Input records: Begin

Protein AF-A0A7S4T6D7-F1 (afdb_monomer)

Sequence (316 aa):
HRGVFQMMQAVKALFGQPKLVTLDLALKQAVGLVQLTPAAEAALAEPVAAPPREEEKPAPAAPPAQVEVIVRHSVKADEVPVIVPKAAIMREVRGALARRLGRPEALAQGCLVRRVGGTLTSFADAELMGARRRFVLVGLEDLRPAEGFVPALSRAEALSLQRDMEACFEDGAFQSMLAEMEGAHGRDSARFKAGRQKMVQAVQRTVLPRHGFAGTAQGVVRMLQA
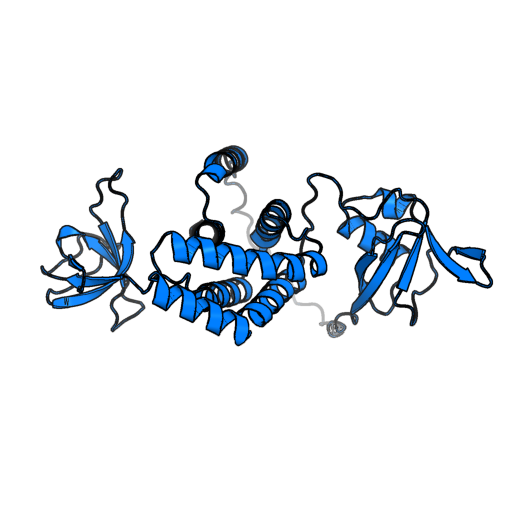CEAFSADVEFRSQGARLATLLKQDAAPERYRVVDDYQPTDETQIAVPSGIEVVVSWRQPPEEGGYWAWVQLPADARATGYVPLGCMSPLQ

Mean predicted aligned error: 11.13 Å

pLDDT: mean 84.17, std 20.45, range [29.95, 98.38]

Nearest PDB structures (foldseek):
  4cc3-assembly2_C  TM=8.469E-01  e=1.065E-03  Homo sapiens
  4cc7-assembly2_C  TM=8.743E-01  e=2.716E-03  Homo sapiens
  1uhc-assembly1_A  TM=8.199E-01  e=1.482E-03  Homo sapiens
  4cc7-assembly1_A  TM=8.756E-01  e=3.780E-03  Homo sapiens
  8fse-assembly1_A  TM=2.713E-01  e=4.367E-05  Mus musculus

Organism: NCBI:txid311494

Solvent-accessible surface area (backbone atoms only — not comparable to full-atom values): 18402 Å² total; per-residue (Å²): 114,72,58,56,52,53,52,52,47,56,48,50,69,68,63,76,64,87,79,53,57,65,56,56,50,53,50,55,61,70,68,67,78,75,87,80,78,95,83,87,90,83,84,81,90,77,86,86,73,84,80,76,82,80,72,83,71,74,73,81,73,76,79,74,59,69,39,74,30,38,40,27,42,71,85,54,92,48,70,45,82,39,74,42,49,55,85,33,28,42,46,53,56,30,44,44,45,12,58,63,23,59,33,67,57,40,50,76,53,34,40,50,33,47,79,57,96,88,43,78,44,73,63,54,53,85,39,67,47,61,92,63,47,71,42,32,38,42,68,64,96,68,85,68,58,37,86,90,56,60,56,82,58,51,75,67,53,52,45,49,51,52,50,56,51,38,59,59,45,68,30,67,69,53,45,48,54,52,51,52,40,31,73,75,50,35,74,85,30,70,64,26,51,53,51,53,47,54,54,53,48,57,52,38,44,65,50,30,49,79,74,78,25,52,50,44,76,67,22,49,54,38,49,52,60,37,46,55,86,44,53,82,40,65,66,54,46,53,52,52,52,51,47,32,54,65,66,66,61,56,64,74,69,47,46,27,32,23,69,41,70,40,75,53,94,52,92,66,32,39,71,41,58,46,75,40,62,31,35,42,81,46,67,47,53,66,93,81,65,38,50,42,25,40,32,30,35,79,93,38,83,83,52,55,21,38,43,51,45,88,34,44,41,77,66,128

Radius of gyration: 26.59 Å; Cα contacts (8 Å, |Δi|>4): 420; chains: 1; bounding box: 64×50×70 Å

Secondary structure (DSSP, 8-state):
-HHHHHHHHHHHHHH--GGGHHHHHHHHHHSS----------------PPPP--------PPPPPEEEEEEEESSS--EEEEEEETT-BHHHHHHHHHHHHT-THHHHT-EEEEEETTEEEEPPTTSB-TT--EEEEES-S--PPPTT------HHHHHHHHHHHHHHHS-HHHHHHHHHHHHHH-TTSHHHHHHHHHHHHHHHHHHGGGGT--SSHHHHHHHHHHHGGGTT-HHHHHHHHHHHHHTT-SPPPEEEEE-S-B--SSTTB--B-TT-EEEEEEE--GGGTS-EEEEEETTEEEEEEEEEGGGEEE--

Structure (mmCIF, N/CA/C/O backbone):
data_AF-A0A7S4T6D7-F1
#
_entry.id   AF-A0A7S4T6D7-F1
#
loop_
_atom_site.group_PDB
_atom_site.id
_atom_site.type_symbol
_atom_site.label_atom_id
_atom_site.label_alt_id
_atom_site.label_comp_id
_atom_site.label_asym_id
_atom_site.label
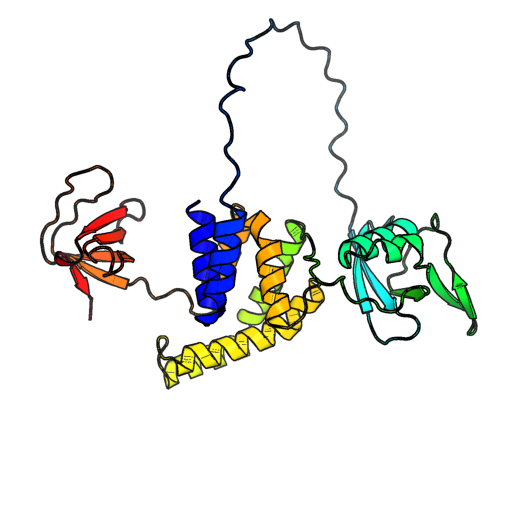_entity_id
_atom_site.label_seq_id
_atom_site.pdbx_PDB_ins_code
_atom_site.Cartn_x
_atom_site.Cartn_y
_atom_site.Cartn_z
_atom_site.occupancy
_atom_site.B_iso_or_equiv
_atom_site.auth_seq_id
_atom_site.auth_comp_id
_atom_site.auth_asym_id
_atom_site.auth_atom_id
_atom_site.pdbx_PDB_model_num
ATOM 1 N N . HIS A 1 1 ? -14.591 14.718 2.659 1.00 33.12 1 HIS A N 1
ATOM 2 C CA . HIS A 1 1 ? -13.720 14.873 3.850 1.00 33.12 1 HIS A CA 1
ATOM 3 C C . HIS A 1 1 ? -13.745 13.683 4.833 1.00 33.12 1 HIS A C 1
ATOM 5 O O . HIS A 1 1 ? -12.670 13.216 5.186 1.00 33.12 1 HIS A O 1
ATOM 11 N N . ARG A 1 2 ? -14.902 13.118 5.232 1.00 37.38 2 ARG A N 1
ATOM 12 C CA . ARG A 1 2 ? -15.008 12.012 6.229 1.00 37.
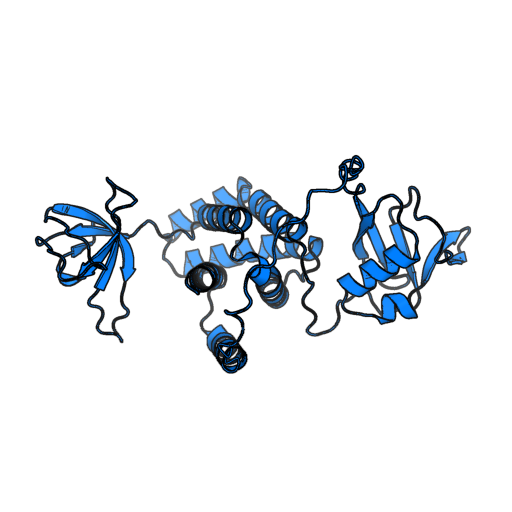38 2 ARG A CA 1
ATOM 13 C C . ARG A 1 2 ? -14.274 10.702 5.857 1.00 37.38 2 ARG A C 1
ATOM 15 O O . ARG A 1 2 ? -13.674 10.078 6.726 1.00 37.38 2 ARG A O 1
ATOM 22 N N . GLY A 1 3 ? -14.264 10.316 4.576 1.00 32.50 3 GLY A N 1
ATOM 23 C CA . GLY A 1 3 ? -13.605 9.082 4.108 1.00 32.50 3 GLY A CA 1
ATOM 24 C C . GLY A 1 3 ? -12.072 9.118 4.168 1.00 32.50 3 GLY A C 1
ATOM 25 O O . GLY A 1 3 ? -11.452 8.152 4.603 1.00 32.50 3 GLY A O 1
ATOM 26 N N . VAL A 1 4 ? -11.463 10.259 3.824 1.00 36.56 4 VAL A N 1
ATOM 27 C CA . VAL A 1 4 ? -10.004 10.461 3.911 1.00 36.56 4 VAL A CA 1
ATOM 28 C C . VAL A 1 4 ? -9.551 10.437 5.371 1.00 36.56 4 VAL A C 1
ATOM 30 O O . VAL A 1 4 ? -8.557 9.797 5.695 1.00 36.56 4 VAL A O 1
ATOM 33 N N . PHE A 1 5 ? -10.326 11.042 6.277 1.00 40.47 5 PHE A N 1
ATOM 34 C CA . PHE A 1 5 ? -10.031 11.024 7.710 1.00 40.47 5 PHE A CA 1
ATOM 35 C C . PHE A 1 5 ? -10.085 9.608 8.305 1.00 40.47 5 PHE A C 1
ATOM 37 O O . PHE A 1 5 ? -9.163 9.222 9.014 1.00 40.47 5 PHE A O 1
ATOM 44 N N . GLN A 1 6 ? -11.103 8.799 7.985 1.00 43.69 6 GLN A N 1
ATOM 45 C CA . GLN A 1 6 ? -11.184 7.411 8.470 1.00 43.69 6 GLN A CA 1
ATOM 46 C C . GLN A 1 6 ? -10.069 6.522 7.907 1.00 43.69 6 GLN A C 1
ATOM 48 O O . GLN A 1 6 ? -9.474 5.747 8.654 1.00 43.69 6 GLN A O 1
ATOM 53 N N . MET A 1 7 ? -9.715 6.683 6.627 1.00 43.06 7 MET A N 1
ATOM 54 C CA . MET A 1 7 ? -8.570 5.986 6.037 1.00 43.06 7 MET A CA 1
ATOM 55 C C . MET A 1 7 ? -7.261 6.408 6.714 1.00 43.06 7 MET A C 1
ATOM 57 O O . MET A 1 7 ? -6.467 5.556 7.098 1.00 43.06 7 MET A O 1
ATOM 61 N N . MET A 1 8 ? -7.056 7.709 6.942 1.00 45.59 8 MET A N 1
ATOM 62 C CA . MET A 1 8 ? -5.885 8.219 7.658 1.00 45.59 8 MET A CA 1
ATOM 63 C C . MET A 1 8 ? -5.840 7.773 9.122 1.00 45.59 8 MET A C 1
ATOM 65 O O . MET A 1 8 ? -4.747 7.618 9.651 1.00 45.59 8 MET A O 1
ATOM 69 N N . GLN A 1 9 ? -6.980 7.541 9.778 1.00 48.31 9 GLN A N 1
ATOM 70 C CA . GLN A 1 9 ? -7.030 7.004 11.142 1.00 48.31 9 GLN A CA 1
ATOM 71 C C . GLN A 1 9 ? -6.716 5.503 11.185 1.00 48.31 9 GLN A C 1
ATOM 73 O O . GLN A 1 9 ? -5.911 5.088 12.014 1.00 48.31 9 GLN A O 1
ATOM 78 N N . ALA A 1 10 ? -7.240 4.704 10.248 1.00 48.31 10 ALA A N 1
ATOM 79 C CA . ALA A 1 10 ? -6.852 3.296 10.089 1.00 48.31 10 ALA A CA 1
ATOM 80 C C . ALA A 1 10 ? -5.350 3.163 9.767 1.00 48.31 10 ALA A C 1
ATOM 82 O O . ALA A 1 10 ? -4.642 2.321 10.315 1.00 48.31 10 ALA A O 1
ATOM 83 N N . VAL A 1 11 ? -4.830 4.080 8.951 1.00 49.56 11 VAL A N 1
ATOM 84 C CA . VAL A 1 11 ? -3.407 4.215 8.627 1.00 49.56 11 VAL A CA 1
ATOM 85 C C . VAL A 1 11 ? -2.588 4.687 9.837 1.00 49.56 11 VAL A C 1
ATOM 87 O O . VAL A 1 11 ? -1.560 4.098 10.148 1.00 49.56 11 VAL A O 1
ATOM 90 N N . LYS A 1 12 ? -3.029 5.686 10.607 1.00 51.12 12 LYS A N 1
ATOM 91 C CA . LYS A 1 12 ? -2.359 6.088 11.860 1.00 51.12 12 LYS A CA 1
ATOM 92 C C . LYS A 1 12 ? -2.328 4.931 12.870 1.00 51.12 12 LYS A C 1
ATOM 94 O O . LYS A 1 12 ? -1.299 4.717 13.514 1.00 51.12 12 LYS A O 1
ATOM 99 N N . ALA A 1 13 ? -3.395 4.134 12.943 1.00 49.31 13 ALA A N 1
ATOM 100 C CA . ALA A 1 13 ? -3.467 2.918 13.754 1.00 49.31 13 ALA A CA 1
ATOM 101 C C . ALA A 1 13 ? -2.534 1.792 13.252 1.00 49.31 13 ALA A C 1
ATOM 103 O O . ALA A 1 13 ? -2.036 1.007 14.064 1.00 49.31 13 ALA A O 1
ATOM 104 N N . LEU A 1 14 ? -2.232 1.752 11.947 1.00 46.88 14 LEU A N 1
ATOM 105 C CA . LEU A 1 14 ? -1.256 0.847 11.321 1.00 46.88 14 LEU A CA 1
ATOM 106 C C . LEU A 1 14 ? 0.211 1.158 11.634 1.00 46.88 14 LEU A C 1
ATOM 108 O O . LEU A 1 14 ? 1.041 0.274 11.420 1.00 46.88 14 LEU A O 1
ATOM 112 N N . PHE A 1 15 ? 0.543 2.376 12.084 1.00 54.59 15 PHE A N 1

Input records: End

What you need to do
Word for word and without pictures, please write out only the lines from the start of the entries through the line containing "Solvent-accessible surface area", both included.

Task result
Protein AF-A0A7S4T6D7-F1 (afdb_monomer)

Sequence (316 aa):
HRGVFQMMQAVKALFGQPKLVTLDLALKQAVGLVQLTPAAEAALAEPVAAPPREEEKPAPAAPPAQVEVIVRHSVKADEVPVIVPKAAIMREVRGALARRLGRPEALAQGCLVRRVGGTLTSFADAELMGARRRFVLVGLEDLRPAEGFVPALSRAEALSLQRDMEACFEDGAFQSMLAEMEGAHGRDSARFKAGRQKMVQAVQRTVLPRHGFAGTAQGVVRMLQA
CEAFSADVEFRSQGARLATLLKQDAAPERYRVVDDYQPTDETQIAVPSGIEVVVSWRQPPEEGGYWAWVQLPADARATGYVPLGCMSPLQ

Mean predicted aligned error: 11.13 Å

pLDDT: mean 84.17, std 20.45, range [29.95, 98.38]

Nearest PDB structures (foldseek):
  4cc3-assembly2_C  TM=8.469E-01  e=1.065E-03  Homo sapiens
  4cc7-assembly2_C  TM=8.743E-01  e=2.716E-03  Homo sapiens
  1uhc-assembly1_A  TM=8.199E-01  e=1.482E-03  Homo sapiens
  4cc7-assembly1_A  TM=8.756E-01  e=3.780E-03  Homo sapiens
  8fse-assembly1_A  TM=2.713E-01  e=4.367E-05  Mus musculus

Organism: NCBI:txid311494

Solvent-accessible surface area (backbone atoms only — not comparable to full-atom values): 18402 Å² total; per-residue (Å²): 114,72,58,56,52,53,52,52,47,56,48,50,69,68,63,76,64,87,79,53,57,65,56,56,50,53,50,55,61,70,68,67,78,75,87,80,78,95,83,87,90,83,84,81,90,77,86,86,73,84,80,76,82,80,72,83,71,74,73,81,73,76,79,74,59,69,39,74,30,38,40,27,42,71,85,54,92,48,70,45,82,39,74,42,49,55,85,33,28,42,46,53,56,30,44,44,45,12,58,63,23,59,33,67,57,40,50,76,53,34,40,50,33,47,79,57,96,88,43,78,44,73,63,54,53,85,39,67,47,61,92,63,47,71,42,32,38,42,68,64,96,68,85,68,58,37,86,90,56,60,56,82,58,51,75,67,53,52,45,49,51,52,50,56,51,38,59,59,45,68,30,67,69,53,45,48,54,52,51,52,40,31,73,75,50,35,74,85,30,70,64,26,51,53,51,53,47,54,54,53,48,57,52,38,44,65,50,30,49,79,74,78,25,52,50,44,76,67,22,49,54,38,49,52,60,37,46,55,86,44,53,82,40,65,66,54,46,53,52,52,52,51,47,32,54,65,66,66,61,56,64,74,69,47,46,27,32,23,69,41,70,40,75,53,94,52,92,66,32,39,71,41,58,46,75,40,62,31,35,42,81,46,67,47,53,66,93,81,65,38,50,42,25,40,32,30,35,79,93,38,83,83,52,55,21,38,43,51,45,88,34,44,41,77,66,128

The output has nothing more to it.